Matthews, Sanders & Sayes, by: Doralee Chandler and Mel Sayes, Little Rock, for appellees Andy and Dana West.

SAM BIRD, Judge.

This appeal is from a wrongful-death action filed by appellant, Mary Miller, to recover from appellees, Centerpoint Energy Resources Corporation (Centerpoint) and Dana and Andy West, for injuries that Mrs. Miller's husband sustained in a gas explosion in a home owned by the Wests on July 9, 2001. The Pulaski County Circuit Court granted Centerpoint's motion to dismiss and the Wests' motion for summary judgment, and Mrs. Miller has appealed.1 We reverse and remand the circuit court's order granting Centerpoint's motion to dismiss, and we affirm the circuit court's order granting the Wests' motion for summary judgment.
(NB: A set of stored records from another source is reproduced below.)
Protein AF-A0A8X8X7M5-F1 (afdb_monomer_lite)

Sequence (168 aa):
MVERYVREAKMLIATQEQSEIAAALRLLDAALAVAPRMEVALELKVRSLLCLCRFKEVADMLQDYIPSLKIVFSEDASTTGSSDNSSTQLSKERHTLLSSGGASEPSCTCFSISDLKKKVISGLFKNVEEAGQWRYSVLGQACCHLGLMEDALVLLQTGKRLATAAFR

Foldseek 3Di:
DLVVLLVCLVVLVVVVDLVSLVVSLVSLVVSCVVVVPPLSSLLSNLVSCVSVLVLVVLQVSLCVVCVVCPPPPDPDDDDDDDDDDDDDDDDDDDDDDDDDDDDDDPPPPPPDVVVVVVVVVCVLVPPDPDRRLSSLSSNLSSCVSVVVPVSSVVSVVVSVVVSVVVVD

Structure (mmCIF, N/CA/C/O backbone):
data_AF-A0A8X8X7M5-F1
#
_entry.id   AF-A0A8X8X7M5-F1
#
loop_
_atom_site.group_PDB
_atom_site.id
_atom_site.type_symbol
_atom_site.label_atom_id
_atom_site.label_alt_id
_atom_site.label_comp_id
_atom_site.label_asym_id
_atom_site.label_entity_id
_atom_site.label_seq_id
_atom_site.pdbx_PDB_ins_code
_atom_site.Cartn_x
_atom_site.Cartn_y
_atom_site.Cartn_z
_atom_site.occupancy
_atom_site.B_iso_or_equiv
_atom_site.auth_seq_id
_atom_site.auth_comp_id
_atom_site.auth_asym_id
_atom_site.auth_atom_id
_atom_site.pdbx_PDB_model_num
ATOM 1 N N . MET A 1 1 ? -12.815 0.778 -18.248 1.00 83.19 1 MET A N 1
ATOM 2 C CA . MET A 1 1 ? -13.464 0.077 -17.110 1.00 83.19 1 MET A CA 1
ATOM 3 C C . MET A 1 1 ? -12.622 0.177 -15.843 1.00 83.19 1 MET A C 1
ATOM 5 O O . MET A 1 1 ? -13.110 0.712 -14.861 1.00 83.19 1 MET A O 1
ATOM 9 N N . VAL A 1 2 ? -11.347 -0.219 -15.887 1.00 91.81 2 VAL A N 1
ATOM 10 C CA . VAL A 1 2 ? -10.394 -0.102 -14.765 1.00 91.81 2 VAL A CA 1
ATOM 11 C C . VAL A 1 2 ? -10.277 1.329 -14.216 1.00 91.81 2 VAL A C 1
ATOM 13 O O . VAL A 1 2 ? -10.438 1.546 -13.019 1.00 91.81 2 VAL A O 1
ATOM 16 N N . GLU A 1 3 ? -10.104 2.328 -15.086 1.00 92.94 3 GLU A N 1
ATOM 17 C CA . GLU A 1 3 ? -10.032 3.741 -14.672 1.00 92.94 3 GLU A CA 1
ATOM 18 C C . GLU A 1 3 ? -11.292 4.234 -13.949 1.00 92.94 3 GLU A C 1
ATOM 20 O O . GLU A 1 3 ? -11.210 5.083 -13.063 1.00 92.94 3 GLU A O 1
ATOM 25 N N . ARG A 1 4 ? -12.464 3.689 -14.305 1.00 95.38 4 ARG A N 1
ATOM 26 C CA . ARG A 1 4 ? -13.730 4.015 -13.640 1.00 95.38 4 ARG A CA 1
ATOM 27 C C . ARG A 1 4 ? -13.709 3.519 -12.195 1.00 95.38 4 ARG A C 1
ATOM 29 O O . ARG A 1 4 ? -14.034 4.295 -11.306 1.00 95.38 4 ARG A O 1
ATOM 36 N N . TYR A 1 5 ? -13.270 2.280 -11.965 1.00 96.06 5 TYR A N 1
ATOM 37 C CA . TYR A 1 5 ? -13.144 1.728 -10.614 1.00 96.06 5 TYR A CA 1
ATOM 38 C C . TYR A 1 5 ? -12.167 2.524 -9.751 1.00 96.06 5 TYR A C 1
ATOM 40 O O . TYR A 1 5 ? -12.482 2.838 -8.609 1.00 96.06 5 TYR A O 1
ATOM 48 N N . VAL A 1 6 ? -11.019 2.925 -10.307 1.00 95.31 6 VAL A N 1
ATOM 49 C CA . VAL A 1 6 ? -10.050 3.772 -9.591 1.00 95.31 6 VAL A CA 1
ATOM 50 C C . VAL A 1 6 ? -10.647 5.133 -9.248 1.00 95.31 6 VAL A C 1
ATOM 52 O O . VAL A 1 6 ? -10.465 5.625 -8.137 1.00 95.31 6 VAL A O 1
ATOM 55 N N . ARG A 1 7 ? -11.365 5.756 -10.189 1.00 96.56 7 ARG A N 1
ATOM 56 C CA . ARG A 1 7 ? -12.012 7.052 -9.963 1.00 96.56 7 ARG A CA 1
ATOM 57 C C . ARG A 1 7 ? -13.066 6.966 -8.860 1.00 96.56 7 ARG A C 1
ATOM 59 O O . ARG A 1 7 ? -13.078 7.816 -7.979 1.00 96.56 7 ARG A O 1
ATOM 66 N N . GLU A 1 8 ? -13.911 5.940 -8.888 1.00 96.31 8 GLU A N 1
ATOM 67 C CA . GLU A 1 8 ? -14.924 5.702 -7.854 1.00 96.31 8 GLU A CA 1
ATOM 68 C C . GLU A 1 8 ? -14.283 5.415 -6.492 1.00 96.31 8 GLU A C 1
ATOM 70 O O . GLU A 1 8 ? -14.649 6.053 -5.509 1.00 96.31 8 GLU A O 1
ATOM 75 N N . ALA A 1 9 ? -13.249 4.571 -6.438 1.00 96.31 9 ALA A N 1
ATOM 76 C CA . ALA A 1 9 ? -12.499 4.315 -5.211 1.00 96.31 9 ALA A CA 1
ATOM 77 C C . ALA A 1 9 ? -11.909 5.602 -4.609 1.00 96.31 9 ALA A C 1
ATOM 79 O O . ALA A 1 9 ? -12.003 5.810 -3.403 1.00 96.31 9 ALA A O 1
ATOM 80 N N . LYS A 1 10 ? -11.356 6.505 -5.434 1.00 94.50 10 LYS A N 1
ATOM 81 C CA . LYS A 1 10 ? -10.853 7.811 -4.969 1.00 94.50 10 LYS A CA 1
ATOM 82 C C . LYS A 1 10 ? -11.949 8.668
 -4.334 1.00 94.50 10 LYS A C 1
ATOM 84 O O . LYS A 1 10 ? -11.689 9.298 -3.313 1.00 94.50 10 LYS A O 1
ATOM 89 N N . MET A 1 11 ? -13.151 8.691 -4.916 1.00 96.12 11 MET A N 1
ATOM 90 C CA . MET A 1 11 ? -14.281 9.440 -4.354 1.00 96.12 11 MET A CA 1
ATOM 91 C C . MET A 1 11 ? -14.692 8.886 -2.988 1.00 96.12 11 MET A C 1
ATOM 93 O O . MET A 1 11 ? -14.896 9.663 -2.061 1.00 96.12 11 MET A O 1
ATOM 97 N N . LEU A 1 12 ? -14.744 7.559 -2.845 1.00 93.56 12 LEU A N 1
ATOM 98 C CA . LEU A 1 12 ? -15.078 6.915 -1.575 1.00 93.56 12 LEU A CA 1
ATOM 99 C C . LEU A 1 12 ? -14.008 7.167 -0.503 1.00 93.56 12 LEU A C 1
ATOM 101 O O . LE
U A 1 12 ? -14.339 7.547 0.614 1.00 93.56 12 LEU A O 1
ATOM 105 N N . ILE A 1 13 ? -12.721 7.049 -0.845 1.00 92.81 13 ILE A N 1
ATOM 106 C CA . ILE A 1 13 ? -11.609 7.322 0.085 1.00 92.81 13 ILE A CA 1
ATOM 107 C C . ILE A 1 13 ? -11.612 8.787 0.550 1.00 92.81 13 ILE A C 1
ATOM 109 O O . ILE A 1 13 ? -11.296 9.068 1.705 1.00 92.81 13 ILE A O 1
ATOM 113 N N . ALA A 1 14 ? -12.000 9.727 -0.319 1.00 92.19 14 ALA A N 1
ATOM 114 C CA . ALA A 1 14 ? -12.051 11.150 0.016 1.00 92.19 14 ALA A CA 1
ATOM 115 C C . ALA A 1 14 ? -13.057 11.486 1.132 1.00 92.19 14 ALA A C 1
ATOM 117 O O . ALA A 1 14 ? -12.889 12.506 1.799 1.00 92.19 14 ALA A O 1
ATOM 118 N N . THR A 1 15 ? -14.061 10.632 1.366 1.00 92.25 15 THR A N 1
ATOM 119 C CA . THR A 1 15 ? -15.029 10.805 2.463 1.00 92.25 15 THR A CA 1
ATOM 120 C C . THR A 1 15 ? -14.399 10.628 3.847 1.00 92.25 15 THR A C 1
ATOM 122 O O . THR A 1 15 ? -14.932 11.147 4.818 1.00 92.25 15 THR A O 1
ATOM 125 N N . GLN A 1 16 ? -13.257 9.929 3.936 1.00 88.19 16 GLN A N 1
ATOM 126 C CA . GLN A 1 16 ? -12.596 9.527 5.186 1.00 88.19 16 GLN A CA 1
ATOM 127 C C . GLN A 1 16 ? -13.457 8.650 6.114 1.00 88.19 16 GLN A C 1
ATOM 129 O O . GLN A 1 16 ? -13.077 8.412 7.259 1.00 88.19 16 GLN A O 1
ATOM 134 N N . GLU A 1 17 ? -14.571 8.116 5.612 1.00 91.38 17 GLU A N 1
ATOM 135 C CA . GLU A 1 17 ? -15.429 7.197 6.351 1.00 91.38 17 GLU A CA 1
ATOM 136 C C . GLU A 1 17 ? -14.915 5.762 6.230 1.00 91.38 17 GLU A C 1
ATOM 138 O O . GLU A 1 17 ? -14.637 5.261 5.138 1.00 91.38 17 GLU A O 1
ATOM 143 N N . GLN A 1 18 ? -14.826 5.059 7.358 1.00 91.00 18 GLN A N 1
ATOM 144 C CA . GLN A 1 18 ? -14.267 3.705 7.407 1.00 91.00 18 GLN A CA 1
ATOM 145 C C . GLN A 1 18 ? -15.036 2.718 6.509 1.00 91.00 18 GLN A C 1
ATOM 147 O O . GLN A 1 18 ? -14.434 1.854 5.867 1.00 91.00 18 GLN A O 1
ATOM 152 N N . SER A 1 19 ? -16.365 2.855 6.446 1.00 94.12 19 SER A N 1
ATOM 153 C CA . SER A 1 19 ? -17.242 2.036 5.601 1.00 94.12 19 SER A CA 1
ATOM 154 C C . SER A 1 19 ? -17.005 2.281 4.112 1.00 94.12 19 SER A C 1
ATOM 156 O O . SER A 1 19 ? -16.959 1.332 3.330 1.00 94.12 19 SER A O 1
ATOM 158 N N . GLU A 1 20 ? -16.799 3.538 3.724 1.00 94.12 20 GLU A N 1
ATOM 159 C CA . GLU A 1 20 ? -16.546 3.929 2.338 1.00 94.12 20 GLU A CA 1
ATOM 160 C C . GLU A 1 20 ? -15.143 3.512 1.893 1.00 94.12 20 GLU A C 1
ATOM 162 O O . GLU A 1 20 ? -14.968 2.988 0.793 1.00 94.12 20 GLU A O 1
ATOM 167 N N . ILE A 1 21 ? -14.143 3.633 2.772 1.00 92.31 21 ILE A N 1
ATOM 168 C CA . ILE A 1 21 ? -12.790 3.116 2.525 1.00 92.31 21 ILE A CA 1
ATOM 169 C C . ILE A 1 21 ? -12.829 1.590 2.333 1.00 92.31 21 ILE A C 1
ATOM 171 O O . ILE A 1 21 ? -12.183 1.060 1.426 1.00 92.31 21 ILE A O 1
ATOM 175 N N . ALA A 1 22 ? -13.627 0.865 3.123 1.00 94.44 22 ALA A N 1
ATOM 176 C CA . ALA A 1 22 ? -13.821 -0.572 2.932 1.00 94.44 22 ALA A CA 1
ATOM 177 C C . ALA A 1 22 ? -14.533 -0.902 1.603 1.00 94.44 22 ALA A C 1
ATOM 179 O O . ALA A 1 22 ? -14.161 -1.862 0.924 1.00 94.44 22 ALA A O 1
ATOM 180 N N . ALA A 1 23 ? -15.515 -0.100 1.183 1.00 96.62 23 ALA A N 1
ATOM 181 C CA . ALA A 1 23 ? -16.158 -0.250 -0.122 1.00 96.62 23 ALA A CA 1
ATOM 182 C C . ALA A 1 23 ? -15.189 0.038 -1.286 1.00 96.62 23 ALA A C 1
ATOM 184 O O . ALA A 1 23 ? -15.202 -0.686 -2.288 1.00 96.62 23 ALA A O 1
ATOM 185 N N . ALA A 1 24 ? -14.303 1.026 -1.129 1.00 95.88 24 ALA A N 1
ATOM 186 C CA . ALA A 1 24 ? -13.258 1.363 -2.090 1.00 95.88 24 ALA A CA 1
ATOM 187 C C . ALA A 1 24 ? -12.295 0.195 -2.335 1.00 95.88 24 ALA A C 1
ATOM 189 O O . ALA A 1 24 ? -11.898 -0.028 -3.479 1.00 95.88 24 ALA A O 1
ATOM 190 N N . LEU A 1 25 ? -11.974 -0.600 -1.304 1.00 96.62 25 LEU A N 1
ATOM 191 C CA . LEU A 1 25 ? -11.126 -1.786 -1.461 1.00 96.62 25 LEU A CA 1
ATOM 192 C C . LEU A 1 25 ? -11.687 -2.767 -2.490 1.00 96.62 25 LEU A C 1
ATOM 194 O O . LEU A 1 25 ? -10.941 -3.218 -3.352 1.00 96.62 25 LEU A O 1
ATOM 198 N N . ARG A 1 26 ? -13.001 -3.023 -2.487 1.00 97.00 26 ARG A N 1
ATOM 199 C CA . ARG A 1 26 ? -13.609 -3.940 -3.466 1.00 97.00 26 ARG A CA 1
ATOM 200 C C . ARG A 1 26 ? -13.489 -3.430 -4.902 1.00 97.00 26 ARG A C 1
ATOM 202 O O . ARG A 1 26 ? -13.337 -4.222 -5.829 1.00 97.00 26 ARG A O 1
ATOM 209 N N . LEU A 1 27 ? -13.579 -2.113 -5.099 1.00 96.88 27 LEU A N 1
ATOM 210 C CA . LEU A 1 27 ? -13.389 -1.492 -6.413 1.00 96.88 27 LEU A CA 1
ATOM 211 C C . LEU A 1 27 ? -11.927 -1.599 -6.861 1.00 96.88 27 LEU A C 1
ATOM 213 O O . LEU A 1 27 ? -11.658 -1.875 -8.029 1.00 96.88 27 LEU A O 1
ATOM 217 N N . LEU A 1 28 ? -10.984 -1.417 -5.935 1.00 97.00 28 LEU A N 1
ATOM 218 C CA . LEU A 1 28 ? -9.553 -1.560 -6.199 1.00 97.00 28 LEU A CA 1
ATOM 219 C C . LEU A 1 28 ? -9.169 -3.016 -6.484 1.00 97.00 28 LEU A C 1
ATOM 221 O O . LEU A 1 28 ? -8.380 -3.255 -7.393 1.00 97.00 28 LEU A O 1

In early July 2001 Mary and Vincent Miller moved into an apartment being leased by Wesley Pierce and Megan Roberts from the owners, Dana and Andy West. The Millers intended to stay only a few weeks and agreed to pay one hundred dollars a week to Pierce and Roberts. The lease agreement between the Wests and Pierce and Roberts specifically forbade Pierce and Roberts from subletting the premises or any part thereof without the written consent of management. The Wests were never advised that the Millers were moving in, and the Millers never met the Wests. Mrs. Miller discovered a space heater in the bedroom closet when she moved in with Pierce and Roberts. She said that Pierce and Roberts told her that the space heater was disconnected when they moved in, so they put it in a closet. She learned after the accident that they had placed an entertainment center in front of the uncapped gas line. On July 9, 2001, a week after the Millers moved in, an explosion occurred, allegedly due to a gas leak from the uncapped gas line, severely burning both of the Millers. Mr. Miller died from his injuries on July 22, 2001.
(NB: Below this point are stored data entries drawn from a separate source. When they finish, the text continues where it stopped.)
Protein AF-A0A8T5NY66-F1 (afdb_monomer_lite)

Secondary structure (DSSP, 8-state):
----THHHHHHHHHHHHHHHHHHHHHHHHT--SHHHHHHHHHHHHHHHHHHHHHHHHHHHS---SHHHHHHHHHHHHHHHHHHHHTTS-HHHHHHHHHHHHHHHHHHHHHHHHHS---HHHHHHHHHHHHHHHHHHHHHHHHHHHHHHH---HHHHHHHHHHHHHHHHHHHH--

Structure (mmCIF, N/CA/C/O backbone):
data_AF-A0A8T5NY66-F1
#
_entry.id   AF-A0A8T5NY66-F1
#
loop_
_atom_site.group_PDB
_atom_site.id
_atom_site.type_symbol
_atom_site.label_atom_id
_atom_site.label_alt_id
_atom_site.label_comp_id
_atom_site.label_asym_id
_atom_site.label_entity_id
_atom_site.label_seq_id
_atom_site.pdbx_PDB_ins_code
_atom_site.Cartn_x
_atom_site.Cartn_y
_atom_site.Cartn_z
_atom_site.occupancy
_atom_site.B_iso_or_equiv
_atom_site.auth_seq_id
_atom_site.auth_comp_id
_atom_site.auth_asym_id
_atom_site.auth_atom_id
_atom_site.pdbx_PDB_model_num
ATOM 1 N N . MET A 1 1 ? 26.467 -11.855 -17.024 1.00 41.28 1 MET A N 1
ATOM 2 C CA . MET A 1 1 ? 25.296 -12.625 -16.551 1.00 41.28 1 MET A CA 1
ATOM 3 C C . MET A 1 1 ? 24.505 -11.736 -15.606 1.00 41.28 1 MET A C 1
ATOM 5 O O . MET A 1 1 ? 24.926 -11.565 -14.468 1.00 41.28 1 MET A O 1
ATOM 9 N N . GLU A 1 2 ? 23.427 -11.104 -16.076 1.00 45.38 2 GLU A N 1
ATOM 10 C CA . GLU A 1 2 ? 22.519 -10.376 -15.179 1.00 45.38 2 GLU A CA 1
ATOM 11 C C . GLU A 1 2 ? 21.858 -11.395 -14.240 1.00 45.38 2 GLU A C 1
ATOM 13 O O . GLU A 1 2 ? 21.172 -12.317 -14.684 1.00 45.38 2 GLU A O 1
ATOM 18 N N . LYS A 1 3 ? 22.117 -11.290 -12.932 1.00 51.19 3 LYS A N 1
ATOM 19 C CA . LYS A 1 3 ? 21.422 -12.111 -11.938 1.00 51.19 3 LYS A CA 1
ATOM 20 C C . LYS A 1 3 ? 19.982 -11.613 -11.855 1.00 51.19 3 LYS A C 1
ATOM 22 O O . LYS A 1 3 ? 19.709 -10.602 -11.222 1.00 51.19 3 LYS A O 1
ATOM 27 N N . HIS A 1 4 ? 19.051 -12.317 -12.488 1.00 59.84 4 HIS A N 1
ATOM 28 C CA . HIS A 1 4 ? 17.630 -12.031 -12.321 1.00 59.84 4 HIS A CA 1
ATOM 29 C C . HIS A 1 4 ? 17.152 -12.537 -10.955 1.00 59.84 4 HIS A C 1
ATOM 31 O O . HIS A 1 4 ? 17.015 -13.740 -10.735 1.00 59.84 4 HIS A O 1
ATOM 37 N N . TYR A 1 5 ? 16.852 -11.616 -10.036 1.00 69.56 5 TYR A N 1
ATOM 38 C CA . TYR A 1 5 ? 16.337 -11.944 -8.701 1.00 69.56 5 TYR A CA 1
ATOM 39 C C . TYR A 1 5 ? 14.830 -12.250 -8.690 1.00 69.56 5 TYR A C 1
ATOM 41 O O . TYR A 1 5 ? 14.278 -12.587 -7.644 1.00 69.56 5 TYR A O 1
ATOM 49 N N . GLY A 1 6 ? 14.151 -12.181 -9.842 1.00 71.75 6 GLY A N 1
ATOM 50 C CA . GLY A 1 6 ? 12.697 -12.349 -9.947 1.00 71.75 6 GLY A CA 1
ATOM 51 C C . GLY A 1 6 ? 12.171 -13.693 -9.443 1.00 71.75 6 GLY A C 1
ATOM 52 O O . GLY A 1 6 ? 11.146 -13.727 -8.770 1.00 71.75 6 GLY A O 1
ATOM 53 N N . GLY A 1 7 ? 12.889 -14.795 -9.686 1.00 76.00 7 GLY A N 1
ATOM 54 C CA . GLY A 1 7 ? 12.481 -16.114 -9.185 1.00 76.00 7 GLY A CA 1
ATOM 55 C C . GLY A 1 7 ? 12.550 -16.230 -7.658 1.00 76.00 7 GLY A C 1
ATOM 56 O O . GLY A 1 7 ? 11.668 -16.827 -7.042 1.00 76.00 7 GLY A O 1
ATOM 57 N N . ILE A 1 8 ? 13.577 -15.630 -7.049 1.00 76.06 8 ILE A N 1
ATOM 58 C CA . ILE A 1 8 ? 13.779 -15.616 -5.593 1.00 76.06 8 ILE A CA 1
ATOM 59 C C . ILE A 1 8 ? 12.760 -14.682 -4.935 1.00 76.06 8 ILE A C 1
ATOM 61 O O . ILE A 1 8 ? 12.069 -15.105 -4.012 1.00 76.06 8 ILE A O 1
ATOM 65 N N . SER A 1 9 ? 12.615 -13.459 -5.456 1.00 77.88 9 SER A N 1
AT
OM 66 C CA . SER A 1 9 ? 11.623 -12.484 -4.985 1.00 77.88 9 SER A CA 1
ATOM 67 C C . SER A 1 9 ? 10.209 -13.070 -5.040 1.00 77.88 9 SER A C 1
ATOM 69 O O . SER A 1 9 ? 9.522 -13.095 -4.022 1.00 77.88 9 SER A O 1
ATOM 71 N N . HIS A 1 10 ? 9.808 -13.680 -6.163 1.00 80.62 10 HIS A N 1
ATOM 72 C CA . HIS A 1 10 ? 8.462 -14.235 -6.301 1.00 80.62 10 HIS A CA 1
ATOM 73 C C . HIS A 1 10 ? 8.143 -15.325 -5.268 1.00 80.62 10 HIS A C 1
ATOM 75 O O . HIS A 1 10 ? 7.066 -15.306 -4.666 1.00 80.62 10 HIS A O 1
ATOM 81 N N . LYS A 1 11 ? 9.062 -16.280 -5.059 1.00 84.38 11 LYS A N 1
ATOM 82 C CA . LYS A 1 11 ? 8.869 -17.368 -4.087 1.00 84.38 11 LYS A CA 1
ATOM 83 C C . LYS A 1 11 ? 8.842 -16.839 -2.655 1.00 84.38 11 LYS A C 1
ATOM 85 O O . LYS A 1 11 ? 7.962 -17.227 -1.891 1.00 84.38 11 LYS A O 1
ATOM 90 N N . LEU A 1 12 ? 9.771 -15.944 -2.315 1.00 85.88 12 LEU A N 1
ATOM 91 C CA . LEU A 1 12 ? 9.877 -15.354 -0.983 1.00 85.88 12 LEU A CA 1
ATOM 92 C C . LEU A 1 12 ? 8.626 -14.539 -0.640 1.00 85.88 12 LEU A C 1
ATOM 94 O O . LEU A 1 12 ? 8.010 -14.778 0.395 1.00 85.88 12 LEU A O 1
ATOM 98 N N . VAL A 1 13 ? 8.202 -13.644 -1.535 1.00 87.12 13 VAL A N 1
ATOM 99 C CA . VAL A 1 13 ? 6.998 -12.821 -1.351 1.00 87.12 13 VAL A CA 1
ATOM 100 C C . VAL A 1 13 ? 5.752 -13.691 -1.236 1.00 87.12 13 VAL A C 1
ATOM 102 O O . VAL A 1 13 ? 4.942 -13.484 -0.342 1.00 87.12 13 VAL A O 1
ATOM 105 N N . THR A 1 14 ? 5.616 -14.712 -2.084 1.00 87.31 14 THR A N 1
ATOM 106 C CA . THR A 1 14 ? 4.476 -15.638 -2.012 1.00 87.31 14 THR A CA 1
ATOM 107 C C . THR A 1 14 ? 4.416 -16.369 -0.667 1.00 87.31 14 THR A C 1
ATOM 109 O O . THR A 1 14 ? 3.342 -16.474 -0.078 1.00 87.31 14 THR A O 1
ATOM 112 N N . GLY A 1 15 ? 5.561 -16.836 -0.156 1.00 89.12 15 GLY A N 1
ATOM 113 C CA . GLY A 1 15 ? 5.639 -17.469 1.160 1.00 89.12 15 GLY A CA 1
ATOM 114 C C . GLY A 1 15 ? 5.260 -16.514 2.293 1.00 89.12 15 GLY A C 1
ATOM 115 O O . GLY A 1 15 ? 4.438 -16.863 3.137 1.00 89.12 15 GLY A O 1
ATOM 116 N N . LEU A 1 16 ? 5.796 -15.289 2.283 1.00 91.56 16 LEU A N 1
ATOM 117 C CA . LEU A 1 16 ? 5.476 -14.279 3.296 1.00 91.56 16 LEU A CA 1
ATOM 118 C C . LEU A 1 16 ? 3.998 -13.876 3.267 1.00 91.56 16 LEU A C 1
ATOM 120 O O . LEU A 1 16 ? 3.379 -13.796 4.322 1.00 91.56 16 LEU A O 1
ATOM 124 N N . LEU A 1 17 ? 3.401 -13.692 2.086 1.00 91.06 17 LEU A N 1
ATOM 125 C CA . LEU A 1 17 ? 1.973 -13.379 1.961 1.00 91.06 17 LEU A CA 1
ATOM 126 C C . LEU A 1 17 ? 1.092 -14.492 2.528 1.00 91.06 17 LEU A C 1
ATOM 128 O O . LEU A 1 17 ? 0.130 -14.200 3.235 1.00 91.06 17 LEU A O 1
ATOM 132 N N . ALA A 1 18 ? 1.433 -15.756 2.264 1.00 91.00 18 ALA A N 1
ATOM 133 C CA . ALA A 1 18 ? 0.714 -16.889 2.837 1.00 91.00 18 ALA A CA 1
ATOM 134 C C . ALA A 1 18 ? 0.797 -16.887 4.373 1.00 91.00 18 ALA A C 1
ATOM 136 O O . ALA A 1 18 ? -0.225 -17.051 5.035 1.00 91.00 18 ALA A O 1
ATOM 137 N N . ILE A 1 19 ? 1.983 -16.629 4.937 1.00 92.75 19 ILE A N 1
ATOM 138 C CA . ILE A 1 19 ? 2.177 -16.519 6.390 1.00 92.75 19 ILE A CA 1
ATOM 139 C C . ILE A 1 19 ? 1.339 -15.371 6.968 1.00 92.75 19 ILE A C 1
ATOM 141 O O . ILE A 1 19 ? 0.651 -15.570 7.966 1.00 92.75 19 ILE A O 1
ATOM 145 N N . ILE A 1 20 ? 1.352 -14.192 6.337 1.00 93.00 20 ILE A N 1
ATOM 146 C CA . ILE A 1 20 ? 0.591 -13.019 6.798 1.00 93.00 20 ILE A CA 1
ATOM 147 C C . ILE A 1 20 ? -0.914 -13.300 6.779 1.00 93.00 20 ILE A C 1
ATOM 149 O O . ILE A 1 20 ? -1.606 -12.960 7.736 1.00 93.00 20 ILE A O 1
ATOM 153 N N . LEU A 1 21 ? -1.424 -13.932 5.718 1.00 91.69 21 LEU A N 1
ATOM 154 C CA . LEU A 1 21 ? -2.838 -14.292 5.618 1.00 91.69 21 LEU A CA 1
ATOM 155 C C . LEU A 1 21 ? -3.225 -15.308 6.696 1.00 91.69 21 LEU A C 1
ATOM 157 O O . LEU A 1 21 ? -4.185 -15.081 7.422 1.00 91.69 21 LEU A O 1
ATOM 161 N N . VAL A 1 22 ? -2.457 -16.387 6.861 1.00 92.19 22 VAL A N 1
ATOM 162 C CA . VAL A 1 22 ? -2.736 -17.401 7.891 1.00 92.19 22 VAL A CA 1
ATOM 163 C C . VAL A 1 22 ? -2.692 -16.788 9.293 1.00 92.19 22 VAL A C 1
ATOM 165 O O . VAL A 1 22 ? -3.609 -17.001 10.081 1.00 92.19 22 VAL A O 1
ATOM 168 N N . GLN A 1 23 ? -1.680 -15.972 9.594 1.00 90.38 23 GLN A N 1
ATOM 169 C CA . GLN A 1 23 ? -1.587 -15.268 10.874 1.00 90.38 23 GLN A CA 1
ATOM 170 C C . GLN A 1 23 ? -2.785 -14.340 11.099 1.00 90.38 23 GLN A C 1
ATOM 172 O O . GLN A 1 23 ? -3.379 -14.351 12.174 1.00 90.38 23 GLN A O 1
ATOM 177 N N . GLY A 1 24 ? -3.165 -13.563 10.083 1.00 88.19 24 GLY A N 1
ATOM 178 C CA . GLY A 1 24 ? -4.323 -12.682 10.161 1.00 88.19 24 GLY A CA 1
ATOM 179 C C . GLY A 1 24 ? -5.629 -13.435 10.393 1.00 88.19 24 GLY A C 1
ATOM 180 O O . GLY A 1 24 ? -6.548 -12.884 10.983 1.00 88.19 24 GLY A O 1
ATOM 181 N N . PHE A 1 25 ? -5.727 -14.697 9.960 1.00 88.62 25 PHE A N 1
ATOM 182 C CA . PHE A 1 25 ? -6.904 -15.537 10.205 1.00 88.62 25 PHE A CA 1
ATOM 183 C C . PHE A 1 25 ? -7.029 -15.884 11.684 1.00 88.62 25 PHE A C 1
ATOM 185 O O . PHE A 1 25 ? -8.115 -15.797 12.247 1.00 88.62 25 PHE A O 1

On July 21, 2004, Mrs. Miller, individually and as special administrator of the estate of Vincent Miller, filed a survival claim and a wrongful-death claim against Centerpoint, the Wests, and additional defendants who are no longer in the case. See Miller I, supra. Centerpoint filed a motion to dismiss, alleging that both the survival and wrongful-death claims were barred by the statute of limitations. The circuit court granted Centerpoint's motion on January 18, 2005. Mrs. Miller appeals the court's order.

On January 27, 2005, the Wests filed a motion for summary judgment, alleging that Mrs. Miller's claims were barred by the statute of limitations and that she could not establish breach of any duty owed by the Wests to Mr. Miller. The Wests attached a copy of the lease and a portion of Mrs. Miller's deposition in support of their motion. Mrs. Miller filed a response and brief, arguing that there were sufficient facts alleged in the complaint to take the matter to a jury. She did not attach any exhibits to her response. The circuit court held a hearing on March 31, 2005. On April 8, 2005, the circuit court entered an order granting the Wests' motion for summary judgment and dismissing Mrs. Miller's complaint against the Wests, holding that Mrs. Miller's claims were barred by the statute of limitations, that Mr. Miller was a licensee on the Wests' premises, that the Wests did not breach any duty allegedly owed to Mr. Miller, and that there was no genuine issue of fact remaining to be decided. Mrs. Miller appeals from this order.

Centerpoint's Motion to Dismiss

For her first point on appeal, Mrs. Miller argues that the trial court erred in dismissing her wrongful-death claim against Centerpoint.2 When reviewing a circuit court's decision on a motion to dismiss, the facts alleged in the complaint are treated as true and are reviewed in the light most favorable to the plaintiff. Goff v. Harold Ives Trucking Co., 342 Ark. 143, 27 S.W.3d 387 (2000). In order to prevail on a motion to dismiss on the basis of limitations, the complaint must be barred on its face. Filyaw v. Bouton, 87 Ark. App. 320, 323-24, 191 S.W.3d 540, 542 (2004). The parties agree that this point on appeal presents purely a question of law and that the appropriate standard of review is therefore de novo. See Sanford v. Sanford, 355 Ark. 274, 137 S.W.3d 391 (2003) (finding that a trial court's conclusion on a question of law is given no deference on appeal).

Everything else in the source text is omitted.